**Task instructions**
Write out the data below exactly, from its first line to the line containing "ATOM 1 N N .", that line included.

-- Records for processing follows --

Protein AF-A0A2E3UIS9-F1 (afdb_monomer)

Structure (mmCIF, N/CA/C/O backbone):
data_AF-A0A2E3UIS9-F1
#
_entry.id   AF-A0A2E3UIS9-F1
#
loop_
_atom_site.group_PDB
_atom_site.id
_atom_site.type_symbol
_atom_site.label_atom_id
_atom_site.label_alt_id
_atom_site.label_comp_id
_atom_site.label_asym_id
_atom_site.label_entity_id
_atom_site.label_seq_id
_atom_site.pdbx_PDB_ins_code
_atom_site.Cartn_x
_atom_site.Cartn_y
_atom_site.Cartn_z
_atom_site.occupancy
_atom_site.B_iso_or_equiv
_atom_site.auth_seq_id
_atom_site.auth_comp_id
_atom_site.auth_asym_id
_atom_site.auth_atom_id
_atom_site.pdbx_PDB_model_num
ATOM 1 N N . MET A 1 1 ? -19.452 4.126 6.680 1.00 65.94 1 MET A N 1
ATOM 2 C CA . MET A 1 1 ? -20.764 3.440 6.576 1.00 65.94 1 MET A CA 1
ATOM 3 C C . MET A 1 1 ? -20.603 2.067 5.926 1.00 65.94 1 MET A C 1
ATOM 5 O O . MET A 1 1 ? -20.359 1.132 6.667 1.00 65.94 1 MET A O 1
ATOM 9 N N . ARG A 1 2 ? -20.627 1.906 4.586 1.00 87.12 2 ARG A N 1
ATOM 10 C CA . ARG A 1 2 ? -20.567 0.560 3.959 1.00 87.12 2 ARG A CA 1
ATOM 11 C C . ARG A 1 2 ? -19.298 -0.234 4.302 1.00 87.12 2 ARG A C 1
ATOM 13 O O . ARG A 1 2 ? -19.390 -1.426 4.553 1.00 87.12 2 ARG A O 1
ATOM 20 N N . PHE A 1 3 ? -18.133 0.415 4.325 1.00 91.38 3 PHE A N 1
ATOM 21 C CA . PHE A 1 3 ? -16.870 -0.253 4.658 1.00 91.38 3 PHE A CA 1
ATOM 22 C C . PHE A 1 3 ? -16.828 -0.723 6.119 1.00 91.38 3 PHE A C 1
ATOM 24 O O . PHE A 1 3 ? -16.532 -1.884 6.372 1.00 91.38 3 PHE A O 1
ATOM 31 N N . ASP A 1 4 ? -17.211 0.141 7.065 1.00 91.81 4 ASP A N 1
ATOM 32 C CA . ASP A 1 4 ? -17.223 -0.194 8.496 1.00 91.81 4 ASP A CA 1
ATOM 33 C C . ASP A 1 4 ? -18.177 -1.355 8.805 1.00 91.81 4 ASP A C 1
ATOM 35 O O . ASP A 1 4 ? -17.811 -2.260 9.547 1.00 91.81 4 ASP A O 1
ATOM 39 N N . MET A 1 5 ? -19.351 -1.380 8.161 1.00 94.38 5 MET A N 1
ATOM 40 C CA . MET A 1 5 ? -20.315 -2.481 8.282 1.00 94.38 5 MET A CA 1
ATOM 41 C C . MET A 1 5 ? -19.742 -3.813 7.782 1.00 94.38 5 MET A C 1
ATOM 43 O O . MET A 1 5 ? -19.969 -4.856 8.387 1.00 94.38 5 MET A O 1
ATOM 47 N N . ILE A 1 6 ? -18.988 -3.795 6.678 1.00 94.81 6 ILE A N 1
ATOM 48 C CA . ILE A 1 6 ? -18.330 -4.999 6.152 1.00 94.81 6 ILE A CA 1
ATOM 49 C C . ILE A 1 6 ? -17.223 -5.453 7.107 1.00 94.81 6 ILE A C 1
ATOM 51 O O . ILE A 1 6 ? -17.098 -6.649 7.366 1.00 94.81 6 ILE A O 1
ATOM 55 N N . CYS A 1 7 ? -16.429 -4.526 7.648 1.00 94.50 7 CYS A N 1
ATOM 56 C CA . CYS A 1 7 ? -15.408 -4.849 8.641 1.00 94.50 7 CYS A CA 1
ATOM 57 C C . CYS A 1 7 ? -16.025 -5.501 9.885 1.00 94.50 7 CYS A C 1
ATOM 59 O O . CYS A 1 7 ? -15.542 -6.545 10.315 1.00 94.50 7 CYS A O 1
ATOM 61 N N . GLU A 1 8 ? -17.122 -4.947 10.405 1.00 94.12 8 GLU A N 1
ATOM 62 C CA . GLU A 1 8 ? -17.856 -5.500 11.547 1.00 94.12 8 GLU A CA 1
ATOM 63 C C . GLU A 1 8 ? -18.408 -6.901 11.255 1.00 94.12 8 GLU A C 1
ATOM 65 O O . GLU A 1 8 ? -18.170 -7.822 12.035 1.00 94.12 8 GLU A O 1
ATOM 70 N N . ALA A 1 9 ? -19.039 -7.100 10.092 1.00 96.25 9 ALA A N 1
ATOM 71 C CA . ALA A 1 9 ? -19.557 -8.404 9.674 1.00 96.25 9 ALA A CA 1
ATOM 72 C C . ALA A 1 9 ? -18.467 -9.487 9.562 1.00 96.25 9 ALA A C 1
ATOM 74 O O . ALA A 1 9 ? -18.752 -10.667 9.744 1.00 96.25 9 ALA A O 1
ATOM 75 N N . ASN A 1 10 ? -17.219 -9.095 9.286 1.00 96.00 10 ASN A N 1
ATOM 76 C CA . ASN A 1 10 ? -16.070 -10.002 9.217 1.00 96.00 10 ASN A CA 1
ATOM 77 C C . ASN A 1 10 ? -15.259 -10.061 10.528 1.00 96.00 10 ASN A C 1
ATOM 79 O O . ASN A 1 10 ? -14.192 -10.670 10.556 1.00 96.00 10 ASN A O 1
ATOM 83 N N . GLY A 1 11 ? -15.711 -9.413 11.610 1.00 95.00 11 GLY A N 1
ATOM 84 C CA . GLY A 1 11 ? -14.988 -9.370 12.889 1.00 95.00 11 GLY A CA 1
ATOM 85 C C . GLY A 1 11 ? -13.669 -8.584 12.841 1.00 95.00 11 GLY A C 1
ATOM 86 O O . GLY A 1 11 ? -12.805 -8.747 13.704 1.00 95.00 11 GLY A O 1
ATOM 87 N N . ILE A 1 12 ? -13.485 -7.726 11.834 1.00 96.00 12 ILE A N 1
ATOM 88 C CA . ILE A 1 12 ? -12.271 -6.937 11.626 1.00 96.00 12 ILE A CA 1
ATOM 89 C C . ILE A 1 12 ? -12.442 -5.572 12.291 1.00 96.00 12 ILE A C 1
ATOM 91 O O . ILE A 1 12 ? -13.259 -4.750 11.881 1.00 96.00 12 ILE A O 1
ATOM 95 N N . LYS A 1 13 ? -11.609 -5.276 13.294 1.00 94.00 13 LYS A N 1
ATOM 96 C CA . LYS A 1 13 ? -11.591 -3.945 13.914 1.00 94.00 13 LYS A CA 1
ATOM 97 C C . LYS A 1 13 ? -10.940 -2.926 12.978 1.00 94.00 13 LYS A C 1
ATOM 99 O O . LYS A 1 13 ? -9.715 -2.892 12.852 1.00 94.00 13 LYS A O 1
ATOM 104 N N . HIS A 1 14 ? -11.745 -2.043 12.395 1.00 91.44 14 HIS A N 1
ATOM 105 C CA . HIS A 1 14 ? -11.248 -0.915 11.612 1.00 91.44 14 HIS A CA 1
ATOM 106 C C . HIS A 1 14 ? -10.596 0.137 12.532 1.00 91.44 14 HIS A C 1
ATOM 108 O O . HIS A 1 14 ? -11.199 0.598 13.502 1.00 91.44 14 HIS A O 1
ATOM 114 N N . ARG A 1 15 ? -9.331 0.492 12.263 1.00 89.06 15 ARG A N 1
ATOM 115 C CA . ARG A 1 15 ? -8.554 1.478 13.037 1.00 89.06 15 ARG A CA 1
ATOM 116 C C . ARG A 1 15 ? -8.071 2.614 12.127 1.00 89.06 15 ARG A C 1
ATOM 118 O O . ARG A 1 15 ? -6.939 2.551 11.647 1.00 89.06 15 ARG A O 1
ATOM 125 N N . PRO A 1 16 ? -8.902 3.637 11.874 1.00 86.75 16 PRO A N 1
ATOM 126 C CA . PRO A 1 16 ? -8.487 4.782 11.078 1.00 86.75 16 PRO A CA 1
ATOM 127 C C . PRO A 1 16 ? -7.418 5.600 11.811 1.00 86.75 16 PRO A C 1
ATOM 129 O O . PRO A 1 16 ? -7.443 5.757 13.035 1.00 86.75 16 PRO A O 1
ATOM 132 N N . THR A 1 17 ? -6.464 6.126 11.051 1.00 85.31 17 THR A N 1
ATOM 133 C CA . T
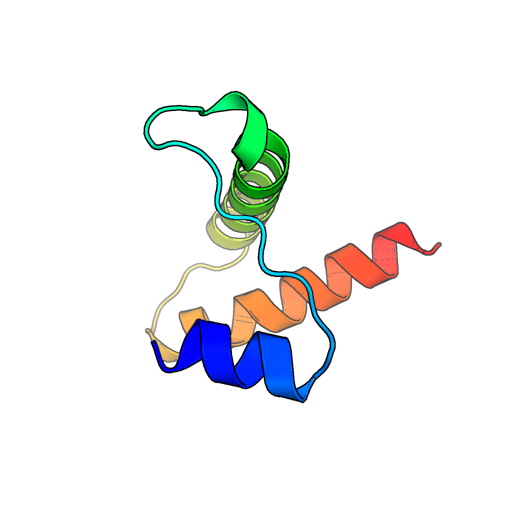HR A 1 17 ? -5.438 7.036 11.561 1.00 85.31 17 THR A CA 1
ATOM 134 C C . THR A 1 17 ? -5.962 8.469 11.572 1.00 85.31 17 THR A C 1
ATOM 136 O O . THR A 1 17 ? -6.857 8.830 10.809 1.00 85.31 17 THR A O 1
ATOM 139 N N . LYS A 1 18 ? -5.404 9.314 12.446 1.00 84.62 18 LYS A N 1
ATOM 140 C CA . LYS A 1 18 ? -5.676 10.754 12.389 1.00 84.62 18 LYS A CA 1
ATOM 141 C C . LYS A 1 18 ? -5.090 11.333 11.099 1.00 84.62 18 LYS A C 1
ATOM 143 O O . LYS A 1 18 ? -3.979 10.971 10.703 1.00 84.62 18 LYS A O 1
ATOM 148 N N . THR A 1 19 ? -5.824 12.252 10.479 1.00 82.56 19 THR A N 1
ATOM 149 C CA . THR A 1 19 ? -5.362 13.018 9.316 1.00 82.56 19 THR A CA 1
ATOM 150 C C . THR A 1 19 ? -4.032 13.711 9.625 1.00 82.56 19 THR A C 1
ATOM 152 O O . THR A 1 19 ? -3.807 14.143 10.755 1.00 82.56 19 THR A O 1
ATOM 155 N N . ASN A 1
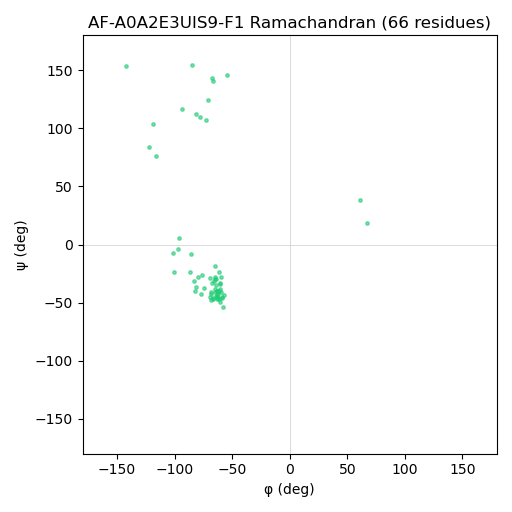 20 ? -3.155 13.828 8.624 1.00 79.25 20 ASN A N 1
ATOM 156 C CA . ASN A 1 20 ? -1.831 14.453 8.739 1.00 79.25 20 ASN A CA 1
ATOM 157 C C . ASN A 1 20 ? -0.892 13.768 9.746 1.00 79.25 20 ASN A C 1
ATOM 159 O O . ASN A 1 20 ? -0.113 14.435 10.424 1.00 79.25 20 ASN A O 1
ATOM 163 N N . HIS A 1 2
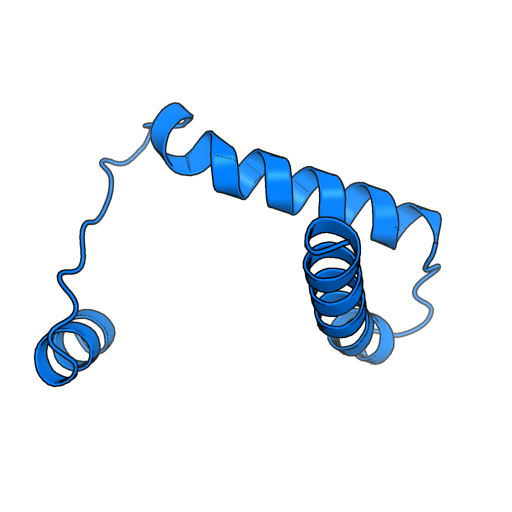1 ? -0.926 12.432 9.815 1.00 83.00 21 HIS A N 1
ATOM 164 C CA . HIS A 1 21 ? 0.034 11.638 10.587 1.00 83.00 21 HIS A CA 1
ATOM 165 C C . HIS A 1 21 ? 0.890 10.727 9.676 1.00 83.00 21 HIS A C 1
ATOM 167 O O . HIS A 1 21 ? 0.669 9.511 9.617 1.00 83.00 21 HIS A O 1
ATOM 173 N N . PRO A 1 22 ? 1.889 11.285 8.956 1.00 75.50 22 PRO A N 1
ATOM 174 C CA . PRO A 1 22 ? 2.600 10.592 7.873 1.00 75.50 22 PRO A CA 1
ATOM 175 C C . PRO A 1 22 ? 3.317 9.321 8.336 1.00 75.50 22 PRO A C 1
ATOM 177 O O . PRO A 1 22 ? 3.385 8.320 7.628 1.00 75.50 22 PRO A O 1
ATOM 180 N N . LEU A 1 23 ? 3.820 9.329 9.572 1.00 78.81 23 LEU A N 1
ATOM 181 C CA . LEU A 1 23 ? 4.600 8.220 10.116 1.00 78.81 23 LEU A CA 1
ATOM 182 C C . LEU A 1 23 ? 3.777 6.935 10.271 1.00 78.81 23 LEU A C 1
ATOM 184 O O . LEU A 1 23 ? 4.339 5.850 10.141 1.00 78.81 23 LEU A O 1
ATOM 188 N 
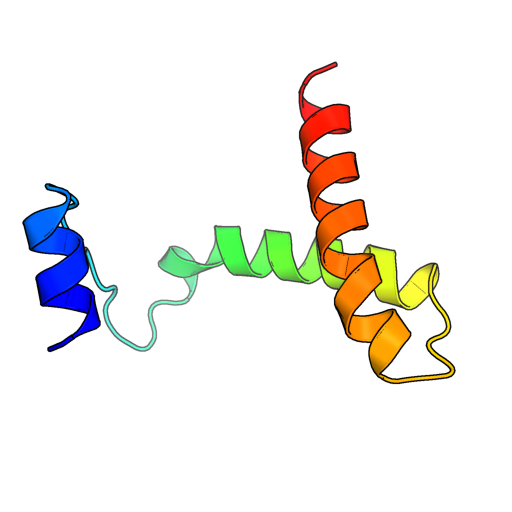N . THR A 1 24 ? 2.458 7.035 10.476 1.00 83.56 24 THR A N 1
ATOM 189 C CA . THR A 1 24 ? 1.599 5.847 10.632 1.00 83.56 24 THR A CA 1
ATOM 190 C C . THR A 1 24 ? 1.327 5.157 9.300 1.00 83.56 24 THR A C 1
ATOM 192 O O . THR A 1 24 ? 1.120 3.950 9.274 1.00 83.56 24 THR A O 1
ATOM 195 N N . HIS A 1 25 ? 1.380 5.894 8.188 1.00 87.06 25 HIS A N 1
ATOM 196 C CA . HIS A 1 25 ? 1.216 5.337 6.844 1.00 87.06 25 HIS A CA 1
ATOM 197 C C . HIS A 1 25 ? 2.564 5.053 6.150 1.00 87.06 25 HIS A C 1
ATOM 199 O O . HIS A 1 25 ? 2.621 4.457 5.075 1.00 87.06 25 HIS A O 1
ATOM 205 N N . GLY A 1 26 ? 3.682 5.409 6.790 1.00 86.88 26 GLY A N 1
ATOM 206 C CA . GLY A 1 26 ? 5.010 5.372 6.183 1.00 86.88 26 GLY A CA 1
ATOM 207 C C . GLY A 1 26 ? 5.489 3.986 5.735 1.00 86.88 26 GLY A C 1
ATOM 208 O O . GLY A 1 26 ? 6.356 3.903 4.868 1.00 86.88 26 GLY A O 1
ATOM 209 N N . GLN A 1 27 ? 4.977 2.886 6.296 1.00 85.88 27 GLN A N 1
ATOM 210 C CA . GLN A 1 27 ? 5.274 1.541 5.777 1.00 85.88 27 GLN A CA 1
ATOM 211 C C . GLN A 1 27 ? 4.627 1.322 4.403 1.00 85.88 27 GLN A C 1
ATOM 213 O O . GLN A 1 27 ? 5.313 0.928 3.458 1.00 85.88 27 GLN A O 1
ATOM 218 N N . VAL A 1 28 ? 3.340 1.654 4.269 1.00 87.62 28 VAL A N 1
ATOM 219 C CA . VAL A 1 28 ? 2.589 1.542 3.010 1.00 87.62 28 VAL A CA 1
ATOM 220 C C . VAL A 1 28 ? 3.159 2.494 1.960 1.00 87.62 28 VAL A C 1
ATOM 222 O O . VAL A 1 28 ? 3.340 2.101 0.810 1.00 87.62 28 VAL A O 1
ATOM 225 N N . GLU A 1 29 ? 3.532 3.716 2.345 1.00 89.94 29 GLU A N 1
ATOM 226 C CA . GLU A 1 29 ? 4.158 4.673 1.425 1.00 89.94 29 GLU A CA 1
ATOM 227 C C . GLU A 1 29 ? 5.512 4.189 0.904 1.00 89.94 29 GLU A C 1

-- Records for processing concluded --

**Answer to the problem**
Protein AF-A0A2E3UIS9-F1 (afdb_monomer)

Structure (mmCIF, N/CA/C/O backbone):
data_AF-A0A2E3UIS9-F1
#
_entry.id   AF-A0A2E3UIS9-F1
#
loop_
_atom_site.group_PDB
_atom_site.id
_atom_site.type_symbol
_atom_site.label_atom_id
_atom_site.label_alt_id
_atom_site.label_comp_id
_atom_site.label_asym_id
_atom_site.label_entity_id
_atom_site.label_seq_id
_atom_site.pdbx_PDB_ins_code
_atom_site.Cartn_x
_atom_site.Cartn_y
_atom_site.Cartn_z
_atom_site.occupancy
_atom_site.B_iso_or_equiv
_atom_site.auth_seq_id
_atom_site.auth_comp_id
_atom_site.auth_asym_id
_atom_site.auth_atom_id
_atom_site.pdbx_PDB_model_num
ATOM 1 N N . MET A 1 1 ? -19.452 4.126 6.680 1.00 65.94 1 MET A N 1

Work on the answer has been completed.